Your child’s environment is a key part of their healing. Think of it as building that cozy cocoon—a space that’s soft, flexible, and free from unnecessary pressure. What can you let go of for good? What can you simplify to make your home feel more restful and supportive?

This might mean rearranging your daily routines to allow for more downtime or creating sensory-friendly spaces where your child can retreat when things get overwhelming. It could mean reducing after-school activities or lowering expectations for household chores. The goal isn’t to give up on structure entirely but to design an environment that meets your child where they are.

Recovery Looks Different for Every Child

For some kids, recovery will mean extensive rest—lying on the couch watching the same show over and over. For others, it might involve deep dives into a special interest or the comfort of a highly repetitive activity. Some kids will maintain strict routines or cling to specific foods, while others may surprise you with new rituals that feel completely out of the blue.

What matters is that you give them the space to do what they need without judgment. Recovery isn’t linear, and it’s not one-size-fits-all.

 

Step 4: Understanding the Phases of Recovery

Burnout recovery isn’t a sprint—it’s a journey that unfolds in phases. Knowing what to expect can help you navigate the ups and downs without losing hope.
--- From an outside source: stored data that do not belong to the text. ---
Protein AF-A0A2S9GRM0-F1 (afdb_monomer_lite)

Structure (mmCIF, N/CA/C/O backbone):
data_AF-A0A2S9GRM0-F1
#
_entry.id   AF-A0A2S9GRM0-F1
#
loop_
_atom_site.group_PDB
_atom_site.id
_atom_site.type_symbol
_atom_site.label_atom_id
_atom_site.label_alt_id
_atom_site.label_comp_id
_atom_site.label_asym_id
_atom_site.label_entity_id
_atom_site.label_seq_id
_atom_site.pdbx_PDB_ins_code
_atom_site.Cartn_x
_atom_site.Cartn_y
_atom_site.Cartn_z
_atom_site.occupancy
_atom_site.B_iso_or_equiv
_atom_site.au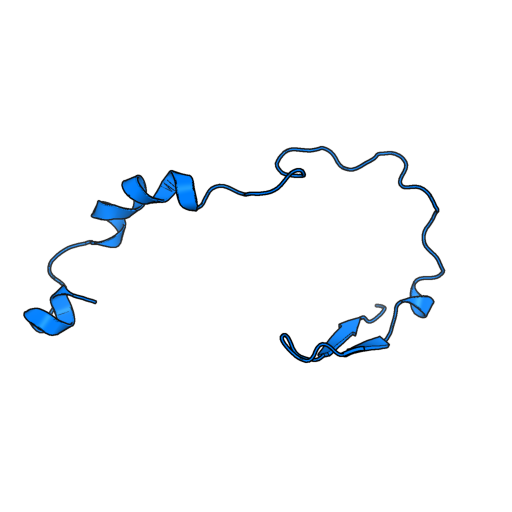th_seq_id
_atom_site.auth_comp_id
_atom_site.auth_asym_id
_atom_site.auth_atom_id
_atom_site.pdbx_PDB_model_num
ATOM 1 N N . PHE A 1 1 ? -24.439 -5.060 14.014 1.00 71.00 1 PHE A N 1
ATOM 2 C CA . PHE A 1 1 ? -24.549 -6.532 14.137 1.00 71.00 1 PHE A CA 1
ATOM 3 C C . PHE A 1 1 ? -25.147 -6.940 15.482 1.00 71.00 1 PHE A C 1
ATOM 5 O O . PHE A 1 1 ? -26.170 -7.609 15.465 1.00 71.00 1 PHE A O 1
ATOM 12 N N . SER A 1 2 ? -24.585 -6.501 16.618 1.00 80.31 2 SER A N 1
ATOM 13 C CA . SER A 1 2 ? -25.048 -6.873 17.970 1.00 80.31 2 SER A CA 1
ATOM 14 C C . SER A 1 2 ? -26.546 -6.646 18.206 1.00 80.31 2 SER A C 1
ATOM 16 O O . SER A 1 2 ? -27.225 -7.555 18.669 1.00 80.31 2 SER A O 1
ATOM 18 N N . ASP A 1 3 ? -27.081 -5.492 17.792 1.00 88.19 3 ASP A N 1
ATOM 19 C CA . ASP A 1 3 ? -28.511 -5.195 17.942 1.00 88.19 3 ASP A CA 1
ATOM 20 C C . ASP A 1 3 ? -29.420 -6.152 17.164 1.00 88.19 3 ASP A C 1
ATOM 22 O O . ASP A 1 3 ? -30.428 -6.621 17.678 1.00 88.19 3 ASP A O 1
ATOM 26 N N . MET A 1 4 ? -29.026 -6.510 15.943 1.00 88.12 4 MET A N 1
ATOM 27 C CA . MET A 1 4 ? -29.798 -7.425 15.108 1.00 88.12 4 MET A CA 1
ATOM 28 C C . MET A 1 4 ? -29.845 -8.835 15.705 1.00 88.12 4 MET A C 1
ATOM 30 O O . MET A 1 4 ? -30.886 -9.481 15.672 1.00 88.12 4 MET A O 1
ATOM 34 N N . VAL A 1 5 ? -28.733 -9.301 16.282 1.00 89.56 5 VAL A N 1
ATOM 35 C CA . VAL A 1 5 ? -28.651 -10.616 16.938 1.00 89.56 5 VAL A CA 1
ATOM 36 C C . VAL A 1 5 ? -29.426 -10.636 18.256 1.00 89.56 5 VAL A C 1
ATOM 38 O O . VAL A 1 5 ? -30.041 -11.645 18.586 1.00 89.56 5 VAL A O 1
ATOM 41 N N . GLN A 1 6 ? -29.400 -9.538 19.013 1.00 89.94 6 GLN A N 1
ATOM 42 C CA . GLN A 1 6 ? -29.984 -9.488 20.352 1.00 89.94 6 GLN A CA 1
ATOM 43 C C . GLN A 1 6 ? -31.463 -9.068 20.362 1.00 89.94 6 GLN A C 1
ATOM 45 O O . GLN A 1 6 ? -32.213 -9.520 21.225 1.00 89.94 6 GLN A O 1
ATOM 50 N N . PHE A 1 7 ? -31.890 -8.225 19.421 1.00 91.81 7 PHE A N 1
ATOM 51 C CA . PHE A 1 7 ? -33.218 -7.600 19.422 1.00 91.81 7 PHE A CA 1
ATOM 52 C C . PHE A 1 7 ? -33.987 -7.776 18.106 1.00 91.81 7 PHE A C 1
ATOM 54 O O . PHE A 1 7 ? -35.159 -7.424 18.048 1.00 91.81 7 PHE A O 1
ATOM 61 N N . GLY A 1 8 ? -33.371 -8.335 17.058 1.00 92.62 8 GLY A N 1
ATOM 62 C CA . GLY A 1 8 ? -34.026 -8.569 15.763 1.00 92.62 8 GLY A CA 1
ATOM 63 C C . GLY A 1 8 ? -34.160 -7.327 14.875 1.00 92.62 8 GLY A C 1
ATOM 64 O O . GLY A 1 8 ? -34.624 -7.431 13.744 1.00 92.62 8 GLY A O 1
ATOM 65 N N . GLU A 1 9 ? -33.711 -6.166 15.345 1.00 90.94 9 GLU A N 1
ATOM 66 C CA . GLU A 1 9 ? -33.738 -4.894 14.625 1.00 90.94 9 GLU A CA 1
ATOM 67 C C . GLU A 1 9 ? -32.514 -4.048 14.995 1.00 90.94 9 GLU A C 1
ATOM 69 O O . GLU A 1 9 ? -31.902 -4.257 16.041 1.00 90.94 9 GLU A O 1
ATOM 74 N N . VAL A 1 10 ? -32.122 -3.110 14.130 1.00 90.12 10 VAL A N 1
ATOM 75 C CA . VAL A 1 10 ? -31.070 -2.133 14.454 1.00 90.12 10 VAL A CA 1
ATOM 76 C C . VAL A 1 10 ? -31.711 -0.992 15.234 1.00 90.12 10 VAL A C 1
ATOM 78 O O . VAL A 1 10 ? -32.653 -0.386 14.730 1.00 90.12 10 VAL A O 1
ATOM 81 N N . ARG A 1 11 ? -31.210 -0.694 16.437 1.00 91.75 11 ARG A N 1
ATOM 82 C CA . ARG A 1 11 ? -31.786 0.346 17.307 1.00 91.75 11 ARG A CA 1
ATOM 83 C C . ARG A 1 11 ? -30.903 1.582 17.404 1.00 91.75 11 ARG A C 1
ATOM 85 O O . ARG A 1 11 ? -31.431 2.680 17.512 1.00 91.75 11 ARG A O 1
ATOM 92 N N . GLU A 1 12 ? -29.588 1.406 17.302 1.00 87.94 12 GLU A N 1
ATOM 93 C CA . GLU A 1 12 ? -28.623 2.505 17.367 1.00 87.94 12 GLU A CA 1
ATOM 94 C C . GLU A 1 12 ? -27.807 2.658 16.078 1.00 87.94 12 GLU A C 1
ATOM 96 O O . GLU A 1 12 ? -27.464 1.678 15.404 1.00 87.94 12 GLU A O 1
ATOM 101 N N . ASP A 1 13 ? -27.420 3.899 15.774 1.00 86.69 13 ASP A N 1
ATOM 102 C CA . ASP A 1 13 ? -26.395 4.197 14.770 1.00 86.69 13 ASP A CA 1
ATOM 103 C C . ASP A 1 13 ? -25.001 3.967 15.367 1.00 86.69 13 ASP A C 1
ATOM 105 O O . ASP A 1 13 ? -24.273 4.879 15.766 1.00 86.69 13 ASP A O 1
ATOM 109 N N . TRP A 1 14 ? -24.633 2.692 15.448 1.00 86.06 14 TRP A N 1
ATOM 110 C CA . TRP A 1 14 ? -23.349 2.253 15.986 1.00 86.06 14 TRP A CA 1
ATOM 111 C C . TRP A 1 14 ? -22.149 2.834 15.233 1.00 86.06 14 TRP A C 1
ATOM 113 O O . TRP A 1 14 ? -21.100 3.044 15.842 1.00 86.06 14 TRP A O 1
ATOM 123 N N . PHE A 1 15 ? -22.288 3.097 13.930 1.00 84.06 15 PHE A N 1
ATOM 124 C CA . PHE A 1 15 ? -21.208 3.672 13.136 1.00 84.06 15 PHE A CA 1
ATOM 125 C C . PHE A 1 15 ? -20.952 5.120 13.551 1.00 84.06 15 PHE A C 1
ATOM 127 O O . PHE A 1 15 ? -19.808 5.474 13.823 1.00 84.06 15 PHE A O 1
ATOM 134 N N . ALA A 1 16 ? -21.997 5.938 13.690 1.00 86.75 16 ALA A N 1
ATOM 135 C CA . ALA A 1 16 ? -21.838 7.304 14.182 1.00 86.75 16 ALA A CA 1
ATOM 136 C C . ALA A 1 16 ? -21.351 7.350 15.642 1.00 86.75 16 ALA A C 1
ATOM 138 O O . ALA A 1 16 ? -20.523 8.195 15.987 1.00 86.75 16 ALA A O 1
ATOM 139 N N . LEU A 1 17 ? -21.829 6.433 16.492 1.00 86.25 17 LEU A N 1
ATOM 140 C CA . LEU A 1 17 ? -21.449 6.374 17.908 1.00 86.25 17 LEU A CA 1
ATOM 141 C C . LEU A 1 17 ? -19.967 6.039 18.114 1.00 86.25 17 LEU A C 1
ATOM 143 O O . LEU A 1 17 ? -19.315 6.649 18.962 1.00 86.25 17 LEU A O 1
ATOM 147 N N . TYR A 1 18 ? -19.433 5.085 17.347 1.00 86.19 18 TYR A N 1
ATOM 148 C CA . TYR A 1 18 ? -18.067 4.588 17.536 1.00 86.19 18 TYR A CA 1
ATOM 149 C C . TYR A 1 18 ? -17.067 5.088 16.498 1.00 86.19 18 TYR A C 1
ATOM 151 O O . TYR A 1 18 ? -15.870 5.003 16.755 1.00 86.19 18 TYR A O 1
ATOM 159 N N . GLY A 1 19 ? -1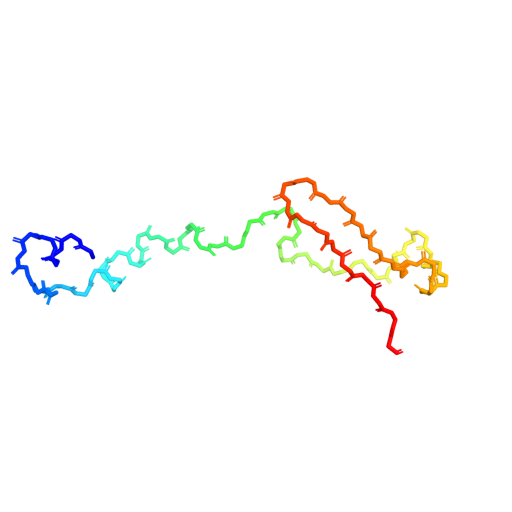7.514 5.651 15.373 1.00 86.44 19 GLY A N 1
ATOM 160 C CA . GLY A 1 19 ? -16.635 6.135 14.307 1.00 86.44 19 GLY A CA 1
ATOM 161 C C . GLY A 1 19 ? -15.552 7.069 14.840 1.00 86.44 19 GLY A C 1
ATOM 162 O O . GLY A 1 19 ? -14.373 6.825 14.616 1.00 86.44 19 GLY A O 1
ATOM 163 N N . LYS A 1 20 ? -15.928 8.035 15.690 1.00 85.62 20 LYS A N 1
ATOM 164 C CA . LYS A 1 20 ? -14.974 8.951 16.342 1.00 85.62 20 LYS A CA 1
ATOM 165 C C . LYS A 1 20 ? -13.927 8.256 17.210 1.00 85.62 20 LYS A C 1
ATOM 167 O O . LYS A 1 20 ? -12.799 8.721 17.290 1.00 85.62 20 LYS A O 1
ATOM 172 N N . ALA A 1 21 ? -14.289 7.161 17.877 1.00 87.19 21 ALA A N 1
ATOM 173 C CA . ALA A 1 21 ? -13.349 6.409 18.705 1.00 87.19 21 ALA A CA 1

Phase 1: Screens All Day (or Another Deeply Regulating Activity)

Nearly every child I’ve worked with who’s gone through burnout has started here. For some, it’s screens all day—immersing themselves in video games, TV shows, or YouTube. For others, it’s reading books, swinging in a hammock, or staring out the window for hours.
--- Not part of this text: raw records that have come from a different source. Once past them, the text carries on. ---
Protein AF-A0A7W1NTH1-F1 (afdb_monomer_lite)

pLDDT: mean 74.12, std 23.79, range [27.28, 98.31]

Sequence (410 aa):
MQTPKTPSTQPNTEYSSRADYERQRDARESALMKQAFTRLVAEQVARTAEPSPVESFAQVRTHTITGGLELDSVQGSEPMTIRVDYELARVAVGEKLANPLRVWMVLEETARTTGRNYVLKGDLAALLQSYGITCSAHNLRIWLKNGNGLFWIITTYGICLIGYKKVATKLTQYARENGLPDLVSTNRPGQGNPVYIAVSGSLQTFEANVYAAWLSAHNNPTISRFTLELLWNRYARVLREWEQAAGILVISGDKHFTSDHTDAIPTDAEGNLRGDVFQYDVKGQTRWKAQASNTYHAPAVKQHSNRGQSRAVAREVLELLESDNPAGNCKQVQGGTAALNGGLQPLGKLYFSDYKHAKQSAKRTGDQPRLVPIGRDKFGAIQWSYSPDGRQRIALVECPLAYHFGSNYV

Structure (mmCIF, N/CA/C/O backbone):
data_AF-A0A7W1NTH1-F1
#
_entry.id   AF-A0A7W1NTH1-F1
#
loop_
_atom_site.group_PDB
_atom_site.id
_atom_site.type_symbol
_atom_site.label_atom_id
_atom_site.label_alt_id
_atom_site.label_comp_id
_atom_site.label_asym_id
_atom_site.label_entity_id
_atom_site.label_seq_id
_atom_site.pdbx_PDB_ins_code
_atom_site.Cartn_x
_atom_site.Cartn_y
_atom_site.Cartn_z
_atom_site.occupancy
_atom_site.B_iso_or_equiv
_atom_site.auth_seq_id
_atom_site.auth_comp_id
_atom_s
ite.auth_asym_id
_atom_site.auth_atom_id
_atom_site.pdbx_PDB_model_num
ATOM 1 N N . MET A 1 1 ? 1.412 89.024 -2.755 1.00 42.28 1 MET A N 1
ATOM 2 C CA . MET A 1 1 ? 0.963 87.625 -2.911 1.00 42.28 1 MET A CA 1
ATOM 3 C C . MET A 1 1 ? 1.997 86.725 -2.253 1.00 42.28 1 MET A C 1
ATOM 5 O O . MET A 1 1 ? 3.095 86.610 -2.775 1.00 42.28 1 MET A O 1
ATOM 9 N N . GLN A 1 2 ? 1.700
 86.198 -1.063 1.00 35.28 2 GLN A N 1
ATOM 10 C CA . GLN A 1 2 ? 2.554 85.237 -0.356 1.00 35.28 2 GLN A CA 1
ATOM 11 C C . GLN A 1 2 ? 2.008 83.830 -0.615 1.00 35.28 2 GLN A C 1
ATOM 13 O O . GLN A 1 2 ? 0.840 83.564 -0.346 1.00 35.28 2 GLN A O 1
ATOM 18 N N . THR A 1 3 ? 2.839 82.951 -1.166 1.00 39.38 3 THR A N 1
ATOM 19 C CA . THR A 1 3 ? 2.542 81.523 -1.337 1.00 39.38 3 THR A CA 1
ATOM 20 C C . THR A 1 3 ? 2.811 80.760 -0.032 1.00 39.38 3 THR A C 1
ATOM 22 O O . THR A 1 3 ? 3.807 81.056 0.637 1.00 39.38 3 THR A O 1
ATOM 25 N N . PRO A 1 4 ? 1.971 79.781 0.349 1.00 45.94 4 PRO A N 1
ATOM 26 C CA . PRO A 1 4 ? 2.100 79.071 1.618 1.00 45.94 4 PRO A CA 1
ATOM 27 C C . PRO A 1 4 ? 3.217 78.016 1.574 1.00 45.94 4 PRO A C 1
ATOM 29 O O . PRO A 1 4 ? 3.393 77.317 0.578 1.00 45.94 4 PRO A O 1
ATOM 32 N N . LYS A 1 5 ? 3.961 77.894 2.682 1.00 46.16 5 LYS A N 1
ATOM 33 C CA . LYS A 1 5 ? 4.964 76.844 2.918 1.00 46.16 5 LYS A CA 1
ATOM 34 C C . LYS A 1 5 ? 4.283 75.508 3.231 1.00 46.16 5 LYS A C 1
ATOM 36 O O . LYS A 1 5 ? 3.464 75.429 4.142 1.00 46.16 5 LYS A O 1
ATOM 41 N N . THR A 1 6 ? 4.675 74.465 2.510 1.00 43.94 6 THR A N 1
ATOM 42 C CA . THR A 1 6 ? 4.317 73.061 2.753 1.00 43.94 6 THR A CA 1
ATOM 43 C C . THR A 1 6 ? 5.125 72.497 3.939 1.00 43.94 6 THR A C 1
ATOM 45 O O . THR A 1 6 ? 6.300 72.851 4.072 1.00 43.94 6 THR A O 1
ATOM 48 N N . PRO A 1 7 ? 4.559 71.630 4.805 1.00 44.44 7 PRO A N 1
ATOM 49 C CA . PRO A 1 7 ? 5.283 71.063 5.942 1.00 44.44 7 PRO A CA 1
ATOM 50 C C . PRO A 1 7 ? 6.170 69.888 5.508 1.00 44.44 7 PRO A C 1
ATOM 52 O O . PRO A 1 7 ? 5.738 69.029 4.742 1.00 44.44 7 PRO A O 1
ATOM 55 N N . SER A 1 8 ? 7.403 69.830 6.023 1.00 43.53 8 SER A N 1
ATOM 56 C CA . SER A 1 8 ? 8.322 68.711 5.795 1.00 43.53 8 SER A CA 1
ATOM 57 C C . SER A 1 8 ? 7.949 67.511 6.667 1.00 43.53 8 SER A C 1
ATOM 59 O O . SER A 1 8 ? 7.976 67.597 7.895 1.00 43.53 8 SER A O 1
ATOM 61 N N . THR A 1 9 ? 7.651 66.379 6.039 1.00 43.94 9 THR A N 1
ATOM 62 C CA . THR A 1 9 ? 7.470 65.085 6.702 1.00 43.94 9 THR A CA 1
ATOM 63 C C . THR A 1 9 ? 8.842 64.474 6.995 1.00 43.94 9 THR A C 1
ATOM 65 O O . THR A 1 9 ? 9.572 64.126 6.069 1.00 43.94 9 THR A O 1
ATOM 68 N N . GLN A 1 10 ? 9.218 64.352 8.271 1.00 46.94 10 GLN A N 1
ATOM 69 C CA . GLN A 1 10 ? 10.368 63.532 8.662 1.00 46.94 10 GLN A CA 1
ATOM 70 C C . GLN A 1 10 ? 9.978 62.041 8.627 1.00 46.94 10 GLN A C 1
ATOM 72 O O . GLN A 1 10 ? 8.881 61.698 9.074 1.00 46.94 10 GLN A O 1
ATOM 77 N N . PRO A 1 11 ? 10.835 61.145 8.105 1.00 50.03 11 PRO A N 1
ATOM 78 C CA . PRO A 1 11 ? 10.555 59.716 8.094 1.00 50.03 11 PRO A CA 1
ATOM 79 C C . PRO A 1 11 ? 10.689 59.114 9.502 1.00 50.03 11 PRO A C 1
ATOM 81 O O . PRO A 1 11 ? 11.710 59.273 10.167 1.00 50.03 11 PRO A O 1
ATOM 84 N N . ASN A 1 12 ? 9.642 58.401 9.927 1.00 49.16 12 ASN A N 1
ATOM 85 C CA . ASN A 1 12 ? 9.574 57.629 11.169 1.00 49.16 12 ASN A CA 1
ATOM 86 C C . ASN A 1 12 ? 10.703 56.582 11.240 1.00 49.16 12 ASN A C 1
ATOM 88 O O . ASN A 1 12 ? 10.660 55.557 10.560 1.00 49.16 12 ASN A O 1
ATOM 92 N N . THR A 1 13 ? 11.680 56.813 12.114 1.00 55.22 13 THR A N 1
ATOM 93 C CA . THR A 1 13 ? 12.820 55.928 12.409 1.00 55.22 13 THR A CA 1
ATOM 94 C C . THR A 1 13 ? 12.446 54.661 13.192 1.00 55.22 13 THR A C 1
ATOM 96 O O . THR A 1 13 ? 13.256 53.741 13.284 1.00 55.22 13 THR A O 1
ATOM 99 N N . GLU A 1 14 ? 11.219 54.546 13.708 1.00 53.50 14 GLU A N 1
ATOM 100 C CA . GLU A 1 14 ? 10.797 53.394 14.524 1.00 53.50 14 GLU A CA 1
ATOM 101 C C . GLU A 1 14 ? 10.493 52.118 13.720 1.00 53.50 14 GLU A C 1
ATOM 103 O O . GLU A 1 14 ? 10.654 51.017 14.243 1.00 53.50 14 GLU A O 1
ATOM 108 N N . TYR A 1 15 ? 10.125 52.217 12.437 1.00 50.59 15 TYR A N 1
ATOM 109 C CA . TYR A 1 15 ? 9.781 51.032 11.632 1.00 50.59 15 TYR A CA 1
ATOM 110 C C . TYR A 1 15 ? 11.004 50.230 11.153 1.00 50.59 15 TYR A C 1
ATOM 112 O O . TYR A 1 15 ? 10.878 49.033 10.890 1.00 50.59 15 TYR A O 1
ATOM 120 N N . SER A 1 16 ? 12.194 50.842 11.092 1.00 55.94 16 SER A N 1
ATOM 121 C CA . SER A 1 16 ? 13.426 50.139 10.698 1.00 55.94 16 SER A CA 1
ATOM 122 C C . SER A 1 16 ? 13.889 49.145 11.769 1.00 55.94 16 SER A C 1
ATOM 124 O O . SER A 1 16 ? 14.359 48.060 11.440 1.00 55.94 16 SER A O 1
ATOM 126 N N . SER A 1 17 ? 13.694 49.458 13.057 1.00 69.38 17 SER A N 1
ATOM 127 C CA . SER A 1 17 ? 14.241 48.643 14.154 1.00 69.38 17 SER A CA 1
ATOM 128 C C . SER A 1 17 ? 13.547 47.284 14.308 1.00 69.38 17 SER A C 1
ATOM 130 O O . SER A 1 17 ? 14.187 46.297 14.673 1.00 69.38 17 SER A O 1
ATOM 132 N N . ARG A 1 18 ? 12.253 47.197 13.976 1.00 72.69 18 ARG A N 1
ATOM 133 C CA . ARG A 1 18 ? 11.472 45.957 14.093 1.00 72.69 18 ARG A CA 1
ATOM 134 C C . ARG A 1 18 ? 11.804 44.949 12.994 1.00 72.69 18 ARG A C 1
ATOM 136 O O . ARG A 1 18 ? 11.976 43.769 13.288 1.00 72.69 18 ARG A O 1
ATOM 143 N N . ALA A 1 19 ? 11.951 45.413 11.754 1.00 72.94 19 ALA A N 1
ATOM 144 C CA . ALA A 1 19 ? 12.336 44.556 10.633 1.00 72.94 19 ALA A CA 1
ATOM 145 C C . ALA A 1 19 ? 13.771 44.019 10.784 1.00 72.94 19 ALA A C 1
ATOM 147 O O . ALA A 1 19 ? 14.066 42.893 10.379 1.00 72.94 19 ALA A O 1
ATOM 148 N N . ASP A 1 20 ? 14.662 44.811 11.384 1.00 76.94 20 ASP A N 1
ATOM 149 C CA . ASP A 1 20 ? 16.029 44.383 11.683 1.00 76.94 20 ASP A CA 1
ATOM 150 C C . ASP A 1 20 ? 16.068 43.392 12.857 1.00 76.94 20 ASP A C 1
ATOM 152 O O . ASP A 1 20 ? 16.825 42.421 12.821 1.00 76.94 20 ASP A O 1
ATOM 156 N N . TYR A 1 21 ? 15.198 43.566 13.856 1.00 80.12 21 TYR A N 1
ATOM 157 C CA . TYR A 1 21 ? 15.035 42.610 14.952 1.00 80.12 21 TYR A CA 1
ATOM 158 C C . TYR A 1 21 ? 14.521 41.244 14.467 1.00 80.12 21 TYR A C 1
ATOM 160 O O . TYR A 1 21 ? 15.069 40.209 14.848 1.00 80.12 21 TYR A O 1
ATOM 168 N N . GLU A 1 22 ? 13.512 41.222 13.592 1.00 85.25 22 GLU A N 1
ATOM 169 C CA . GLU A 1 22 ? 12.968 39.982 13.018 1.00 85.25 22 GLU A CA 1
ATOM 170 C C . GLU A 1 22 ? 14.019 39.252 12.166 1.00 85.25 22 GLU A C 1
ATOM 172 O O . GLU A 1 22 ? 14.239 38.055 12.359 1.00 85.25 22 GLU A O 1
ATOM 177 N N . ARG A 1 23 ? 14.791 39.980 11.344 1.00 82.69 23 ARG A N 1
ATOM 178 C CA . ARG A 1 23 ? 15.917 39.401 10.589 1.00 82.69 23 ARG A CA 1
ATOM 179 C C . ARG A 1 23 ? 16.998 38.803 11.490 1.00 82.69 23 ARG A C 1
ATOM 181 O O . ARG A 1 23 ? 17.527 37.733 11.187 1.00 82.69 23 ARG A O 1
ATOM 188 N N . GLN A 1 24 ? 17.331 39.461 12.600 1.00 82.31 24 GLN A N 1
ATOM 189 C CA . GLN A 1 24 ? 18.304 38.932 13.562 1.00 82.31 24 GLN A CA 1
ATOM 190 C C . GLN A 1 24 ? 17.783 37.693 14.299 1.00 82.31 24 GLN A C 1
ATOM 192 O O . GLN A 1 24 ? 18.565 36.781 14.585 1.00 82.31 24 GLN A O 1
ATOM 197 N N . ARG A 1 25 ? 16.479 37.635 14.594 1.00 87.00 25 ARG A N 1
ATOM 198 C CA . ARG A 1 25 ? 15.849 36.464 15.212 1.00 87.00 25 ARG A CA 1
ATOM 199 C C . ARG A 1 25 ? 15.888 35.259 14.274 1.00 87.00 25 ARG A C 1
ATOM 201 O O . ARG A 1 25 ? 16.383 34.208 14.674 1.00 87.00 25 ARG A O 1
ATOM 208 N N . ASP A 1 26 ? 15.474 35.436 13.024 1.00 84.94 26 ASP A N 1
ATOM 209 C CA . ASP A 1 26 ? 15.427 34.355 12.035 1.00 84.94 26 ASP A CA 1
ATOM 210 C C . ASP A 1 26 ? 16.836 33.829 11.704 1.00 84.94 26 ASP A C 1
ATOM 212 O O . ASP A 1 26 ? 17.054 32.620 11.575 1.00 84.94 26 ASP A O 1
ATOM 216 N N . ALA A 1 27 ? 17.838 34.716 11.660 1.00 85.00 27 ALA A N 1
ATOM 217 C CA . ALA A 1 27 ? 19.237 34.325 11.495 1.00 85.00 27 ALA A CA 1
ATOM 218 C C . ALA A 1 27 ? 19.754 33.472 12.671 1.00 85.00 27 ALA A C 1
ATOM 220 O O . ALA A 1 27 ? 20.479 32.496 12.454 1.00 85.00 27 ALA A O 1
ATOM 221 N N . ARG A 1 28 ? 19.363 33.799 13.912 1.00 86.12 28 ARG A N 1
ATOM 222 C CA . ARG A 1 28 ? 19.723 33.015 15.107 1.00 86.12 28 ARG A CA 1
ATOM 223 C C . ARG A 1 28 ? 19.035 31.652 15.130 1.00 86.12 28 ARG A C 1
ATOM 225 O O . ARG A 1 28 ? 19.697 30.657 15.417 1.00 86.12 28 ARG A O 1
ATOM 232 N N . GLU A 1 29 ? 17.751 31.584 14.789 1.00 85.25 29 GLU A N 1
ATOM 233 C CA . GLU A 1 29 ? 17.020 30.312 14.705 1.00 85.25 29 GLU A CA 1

This phase is often misunderstood and criticized. People call it “addiction” or “permissive parenting,” but it’s actually a crucial part of the healing process. Your child isn’t being lazy—they’re seeking safety, autonomy, and regulation.

Let them sink into this phase. It’s messy, but it’s necessary. This is where the deep transformation begins.

Phase 2: Curious but Lacking Capacity

Eventually, you’ll notice a shift. Your child might bring you their tablet and say, Look at this cool thing I saw! Or they might express interest in a new hobby, like building a BMX track in the backyard or trying a science experiment they saw online.

But here’s the catch: Their capacity to follow through hasn’t returned yet. They’re curious, but they don’t have the emotional regulation or executive functioning skills to handle the challenges that come with their new interests.

This phase is hard. There will be meltdowns, setbacks, and frustration. Your role as a parent is to support their exploration while respecting their limits. Encourage them to try, but don’t push them beyond what they can handle. Expect failures and celebrate small victories.

Phase 3: Recovery & Rebuild

Over time, your child’s energy and capacity will begin to grow. You’ll see moments of alignment—maybe they successfully follow through on a task without a meltdown or manage a social interaction with minimal support.

These moments may be brief at first, but they’ll start to string together. One good hour becomes a good afternoon, then a good day, and eventually, a good week.

At this stage, you can start to reintroduce challenges gradually and proactively. Maybe your child is ready to return to school part-time or join a small social group. Maybe they’re ready to take on more structured learning.

Respect their pacing and let them set boundaries. Teach them to advocate for themselves and honor their own limits. Recovery isn’t about getting back to who they were before—it’s about embracing who they are becoming.

 

Conclusion: Burnout as a Portal to Transformation

Burnout changes kids—and it changes parents too. There’s grief in letting go of the child you thought you had and embracing the one emerging from the cocoon. But there’s also beauty in this transformation.

Your role isn’t to fix or rush the process. Your role is to create the cocoon, to hold your child with love and safety, and to let them emerge on their own timeline.

This isn’t easy, and it isn’t quick. But it’s worth it.

I’m holding hope for you—hope that one day you’ll look back and see just how far you’ve come.